PROBLEM DETAILS: Beginning with the first line below, please restate each line exactly, down to and including the line containing "IPR036514 SGNH hydrolase".

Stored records
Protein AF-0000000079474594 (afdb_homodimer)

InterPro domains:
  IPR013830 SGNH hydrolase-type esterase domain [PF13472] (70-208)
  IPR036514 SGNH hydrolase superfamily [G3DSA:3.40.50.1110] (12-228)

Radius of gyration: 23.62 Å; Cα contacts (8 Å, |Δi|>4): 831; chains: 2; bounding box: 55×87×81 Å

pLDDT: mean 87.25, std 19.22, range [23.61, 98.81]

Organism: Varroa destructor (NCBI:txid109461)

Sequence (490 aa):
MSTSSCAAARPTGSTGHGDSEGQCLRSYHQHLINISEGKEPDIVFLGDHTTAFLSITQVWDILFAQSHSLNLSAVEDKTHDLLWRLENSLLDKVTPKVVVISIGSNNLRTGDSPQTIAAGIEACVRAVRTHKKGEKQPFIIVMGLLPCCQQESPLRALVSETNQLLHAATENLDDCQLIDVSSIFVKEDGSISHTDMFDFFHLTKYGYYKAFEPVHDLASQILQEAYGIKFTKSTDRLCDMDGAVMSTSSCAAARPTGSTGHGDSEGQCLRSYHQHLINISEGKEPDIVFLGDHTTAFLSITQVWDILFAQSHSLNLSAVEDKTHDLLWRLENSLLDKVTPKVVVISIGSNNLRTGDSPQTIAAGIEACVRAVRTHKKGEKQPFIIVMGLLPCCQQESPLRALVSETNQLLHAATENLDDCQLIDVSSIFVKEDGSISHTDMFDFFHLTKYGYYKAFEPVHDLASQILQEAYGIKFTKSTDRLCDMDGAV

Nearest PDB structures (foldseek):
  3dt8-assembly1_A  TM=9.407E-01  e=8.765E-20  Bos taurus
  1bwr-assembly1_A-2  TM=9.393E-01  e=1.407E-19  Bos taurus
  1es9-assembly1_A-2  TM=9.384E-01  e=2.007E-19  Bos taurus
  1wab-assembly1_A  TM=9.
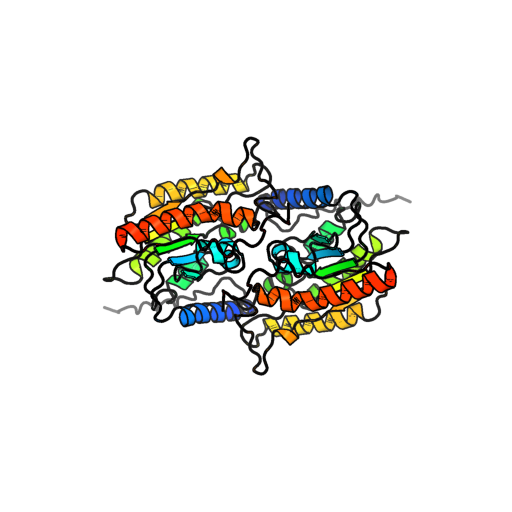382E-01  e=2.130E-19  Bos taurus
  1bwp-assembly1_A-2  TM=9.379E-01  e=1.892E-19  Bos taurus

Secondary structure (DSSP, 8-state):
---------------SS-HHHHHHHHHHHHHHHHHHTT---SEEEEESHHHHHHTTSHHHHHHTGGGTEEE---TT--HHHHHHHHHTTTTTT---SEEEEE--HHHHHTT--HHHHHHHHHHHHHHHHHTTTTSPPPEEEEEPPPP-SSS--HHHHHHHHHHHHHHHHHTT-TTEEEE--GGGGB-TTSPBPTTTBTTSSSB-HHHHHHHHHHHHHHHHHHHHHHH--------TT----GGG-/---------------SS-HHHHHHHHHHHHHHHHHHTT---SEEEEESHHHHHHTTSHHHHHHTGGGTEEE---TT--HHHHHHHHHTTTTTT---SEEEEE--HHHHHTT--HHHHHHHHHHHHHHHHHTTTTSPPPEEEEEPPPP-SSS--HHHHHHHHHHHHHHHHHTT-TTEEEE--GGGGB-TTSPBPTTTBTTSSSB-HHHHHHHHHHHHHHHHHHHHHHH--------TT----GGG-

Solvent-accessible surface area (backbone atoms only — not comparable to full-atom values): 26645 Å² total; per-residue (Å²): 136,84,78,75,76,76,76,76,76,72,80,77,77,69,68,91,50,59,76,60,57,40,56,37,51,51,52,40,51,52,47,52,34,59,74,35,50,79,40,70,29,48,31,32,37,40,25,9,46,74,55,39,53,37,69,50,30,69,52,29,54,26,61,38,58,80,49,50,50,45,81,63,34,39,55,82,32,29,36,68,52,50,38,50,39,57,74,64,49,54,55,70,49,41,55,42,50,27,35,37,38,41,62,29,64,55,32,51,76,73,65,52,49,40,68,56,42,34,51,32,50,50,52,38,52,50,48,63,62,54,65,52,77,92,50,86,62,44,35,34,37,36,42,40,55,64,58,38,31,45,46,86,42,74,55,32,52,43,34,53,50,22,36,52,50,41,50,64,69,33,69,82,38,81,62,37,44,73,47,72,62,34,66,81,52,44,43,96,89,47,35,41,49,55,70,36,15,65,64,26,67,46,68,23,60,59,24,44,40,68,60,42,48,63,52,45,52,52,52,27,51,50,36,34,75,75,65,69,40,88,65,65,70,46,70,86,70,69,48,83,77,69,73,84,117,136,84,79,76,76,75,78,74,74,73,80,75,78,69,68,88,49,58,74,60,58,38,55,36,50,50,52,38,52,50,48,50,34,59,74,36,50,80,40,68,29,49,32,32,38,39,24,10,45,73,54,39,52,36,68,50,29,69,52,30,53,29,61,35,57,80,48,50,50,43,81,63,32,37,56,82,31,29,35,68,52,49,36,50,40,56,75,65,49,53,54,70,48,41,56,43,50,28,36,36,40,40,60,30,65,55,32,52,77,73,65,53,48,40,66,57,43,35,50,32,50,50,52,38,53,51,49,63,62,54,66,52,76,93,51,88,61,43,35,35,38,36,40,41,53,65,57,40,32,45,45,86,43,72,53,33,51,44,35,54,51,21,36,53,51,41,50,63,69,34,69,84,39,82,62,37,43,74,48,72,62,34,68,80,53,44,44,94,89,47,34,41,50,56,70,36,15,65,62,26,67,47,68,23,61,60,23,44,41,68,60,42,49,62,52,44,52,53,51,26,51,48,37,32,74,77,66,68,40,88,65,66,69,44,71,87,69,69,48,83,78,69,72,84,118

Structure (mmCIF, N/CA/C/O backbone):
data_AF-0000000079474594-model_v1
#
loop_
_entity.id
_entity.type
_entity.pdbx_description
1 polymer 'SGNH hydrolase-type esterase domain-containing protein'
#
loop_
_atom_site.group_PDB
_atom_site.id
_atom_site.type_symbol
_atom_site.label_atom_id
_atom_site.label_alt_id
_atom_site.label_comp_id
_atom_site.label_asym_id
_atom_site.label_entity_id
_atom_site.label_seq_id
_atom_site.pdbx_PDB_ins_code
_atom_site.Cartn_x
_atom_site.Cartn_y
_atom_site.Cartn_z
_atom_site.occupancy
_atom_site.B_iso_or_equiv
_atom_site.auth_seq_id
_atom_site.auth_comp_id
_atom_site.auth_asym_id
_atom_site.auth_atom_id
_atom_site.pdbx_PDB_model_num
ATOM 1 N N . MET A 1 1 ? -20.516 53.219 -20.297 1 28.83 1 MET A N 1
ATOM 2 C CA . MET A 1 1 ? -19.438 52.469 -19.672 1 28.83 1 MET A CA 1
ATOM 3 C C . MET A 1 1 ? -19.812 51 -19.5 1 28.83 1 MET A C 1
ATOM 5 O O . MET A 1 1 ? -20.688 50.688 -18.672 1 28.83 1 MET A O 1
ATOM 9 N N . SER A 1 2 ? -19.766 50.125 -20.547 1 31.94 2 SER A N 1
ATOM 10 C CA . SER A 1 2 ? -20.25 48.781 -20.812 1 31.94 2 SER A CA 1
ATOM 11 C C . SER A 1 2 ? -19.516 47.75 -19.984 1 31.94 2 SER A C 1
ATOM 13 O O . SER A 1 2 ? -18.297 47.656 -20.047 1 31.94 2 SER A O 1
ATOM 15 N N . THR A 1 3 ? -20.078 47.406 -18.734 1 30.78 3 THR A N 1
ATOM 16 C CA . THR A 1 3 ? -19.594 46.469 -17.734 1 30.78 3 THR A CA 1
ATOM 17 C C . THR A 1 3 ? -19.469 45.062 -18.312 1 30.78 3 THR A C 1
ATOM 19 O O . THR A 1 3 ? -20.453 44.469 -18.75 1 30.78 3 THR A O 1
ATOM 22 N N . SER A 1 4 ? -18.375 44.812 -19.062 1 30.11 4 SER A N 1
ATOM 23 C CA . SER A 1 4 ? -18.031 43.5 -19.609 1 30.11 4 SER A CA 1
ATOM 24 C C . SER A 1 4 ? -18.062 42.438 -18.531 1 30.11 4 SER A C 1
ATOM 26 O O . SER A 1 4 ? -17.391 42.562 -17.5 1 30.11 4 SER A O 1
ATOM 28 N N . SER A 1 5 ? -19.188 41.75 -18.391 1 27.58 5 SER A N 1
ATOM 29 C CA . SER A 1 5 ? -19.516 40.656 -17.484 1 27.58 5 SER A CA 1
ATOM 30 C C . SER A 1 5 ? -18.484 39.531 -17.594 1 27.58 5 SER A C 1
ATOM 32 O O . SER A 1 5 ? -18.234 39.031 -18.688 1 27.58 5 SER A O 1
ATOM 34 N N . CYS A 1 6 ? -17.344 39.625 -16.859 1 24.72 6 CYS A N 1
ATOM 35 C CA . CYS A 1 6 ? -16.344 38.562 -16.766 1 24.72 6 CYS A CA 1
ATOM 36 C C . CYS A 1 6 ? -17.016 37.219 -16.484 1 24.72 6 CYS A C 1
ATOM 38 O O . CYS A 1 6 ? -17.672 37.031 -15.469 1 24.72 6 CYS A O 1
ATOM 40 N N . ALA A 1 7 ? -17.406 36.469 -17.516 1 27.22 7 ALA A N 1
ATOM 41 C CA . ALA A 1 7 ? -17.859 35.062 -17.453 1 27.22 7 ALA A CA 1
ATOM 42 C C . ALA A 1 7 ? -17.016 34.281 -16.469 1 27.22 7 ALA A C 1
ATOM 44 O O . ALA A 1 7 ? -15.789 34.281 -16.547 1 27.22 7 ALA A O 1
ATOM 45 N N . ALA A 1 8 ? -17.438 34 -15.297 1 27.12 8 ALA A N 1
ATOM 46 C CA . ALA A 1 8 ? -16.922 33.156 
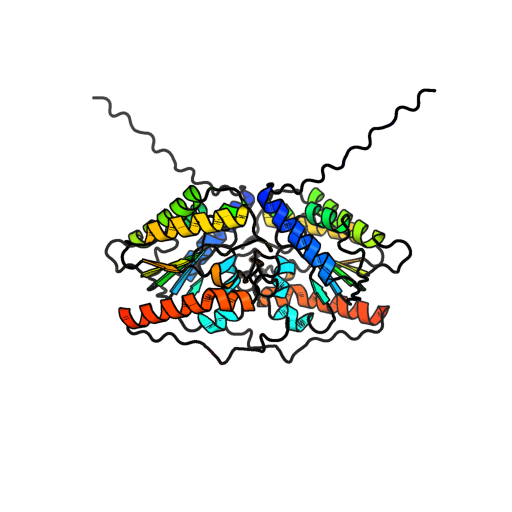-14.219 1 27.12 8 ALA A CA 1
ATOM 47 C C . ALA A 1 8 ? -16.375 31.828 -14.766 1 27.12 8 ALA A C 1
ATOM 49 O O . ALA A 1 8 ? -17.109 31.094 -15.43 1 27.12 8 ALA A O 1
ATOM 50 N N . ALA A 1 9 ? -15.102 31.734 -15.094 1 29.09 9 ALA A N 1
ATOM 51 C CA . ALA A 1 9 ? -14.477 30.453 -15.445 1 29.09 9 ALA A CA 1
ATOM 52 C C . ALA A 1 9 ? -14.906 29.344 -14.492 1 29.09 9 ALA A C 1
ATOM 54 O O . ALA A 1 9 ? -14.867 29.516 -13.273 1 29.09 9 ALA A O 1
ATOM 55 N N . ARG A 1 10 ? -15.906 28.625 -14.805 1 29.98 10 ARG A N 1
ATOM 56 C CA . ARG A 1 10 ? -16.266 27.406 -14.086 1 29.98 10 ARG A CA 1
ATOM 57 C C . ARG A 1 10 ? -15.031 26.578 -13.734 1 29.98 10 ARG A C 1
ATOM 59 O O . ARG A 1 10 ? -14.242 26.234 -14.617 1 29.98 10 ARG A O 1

SOLUTION:
Protein AF-0000000079474594 (afdb_homodimer)

InterPro domains:
  IPR013830 SGNH hydrolase-type esterase domain [PF13472] (70-208)
  IPR036514 SGNH hydrolase superfamily [G3DSA:3.40.50.1110] (12-228)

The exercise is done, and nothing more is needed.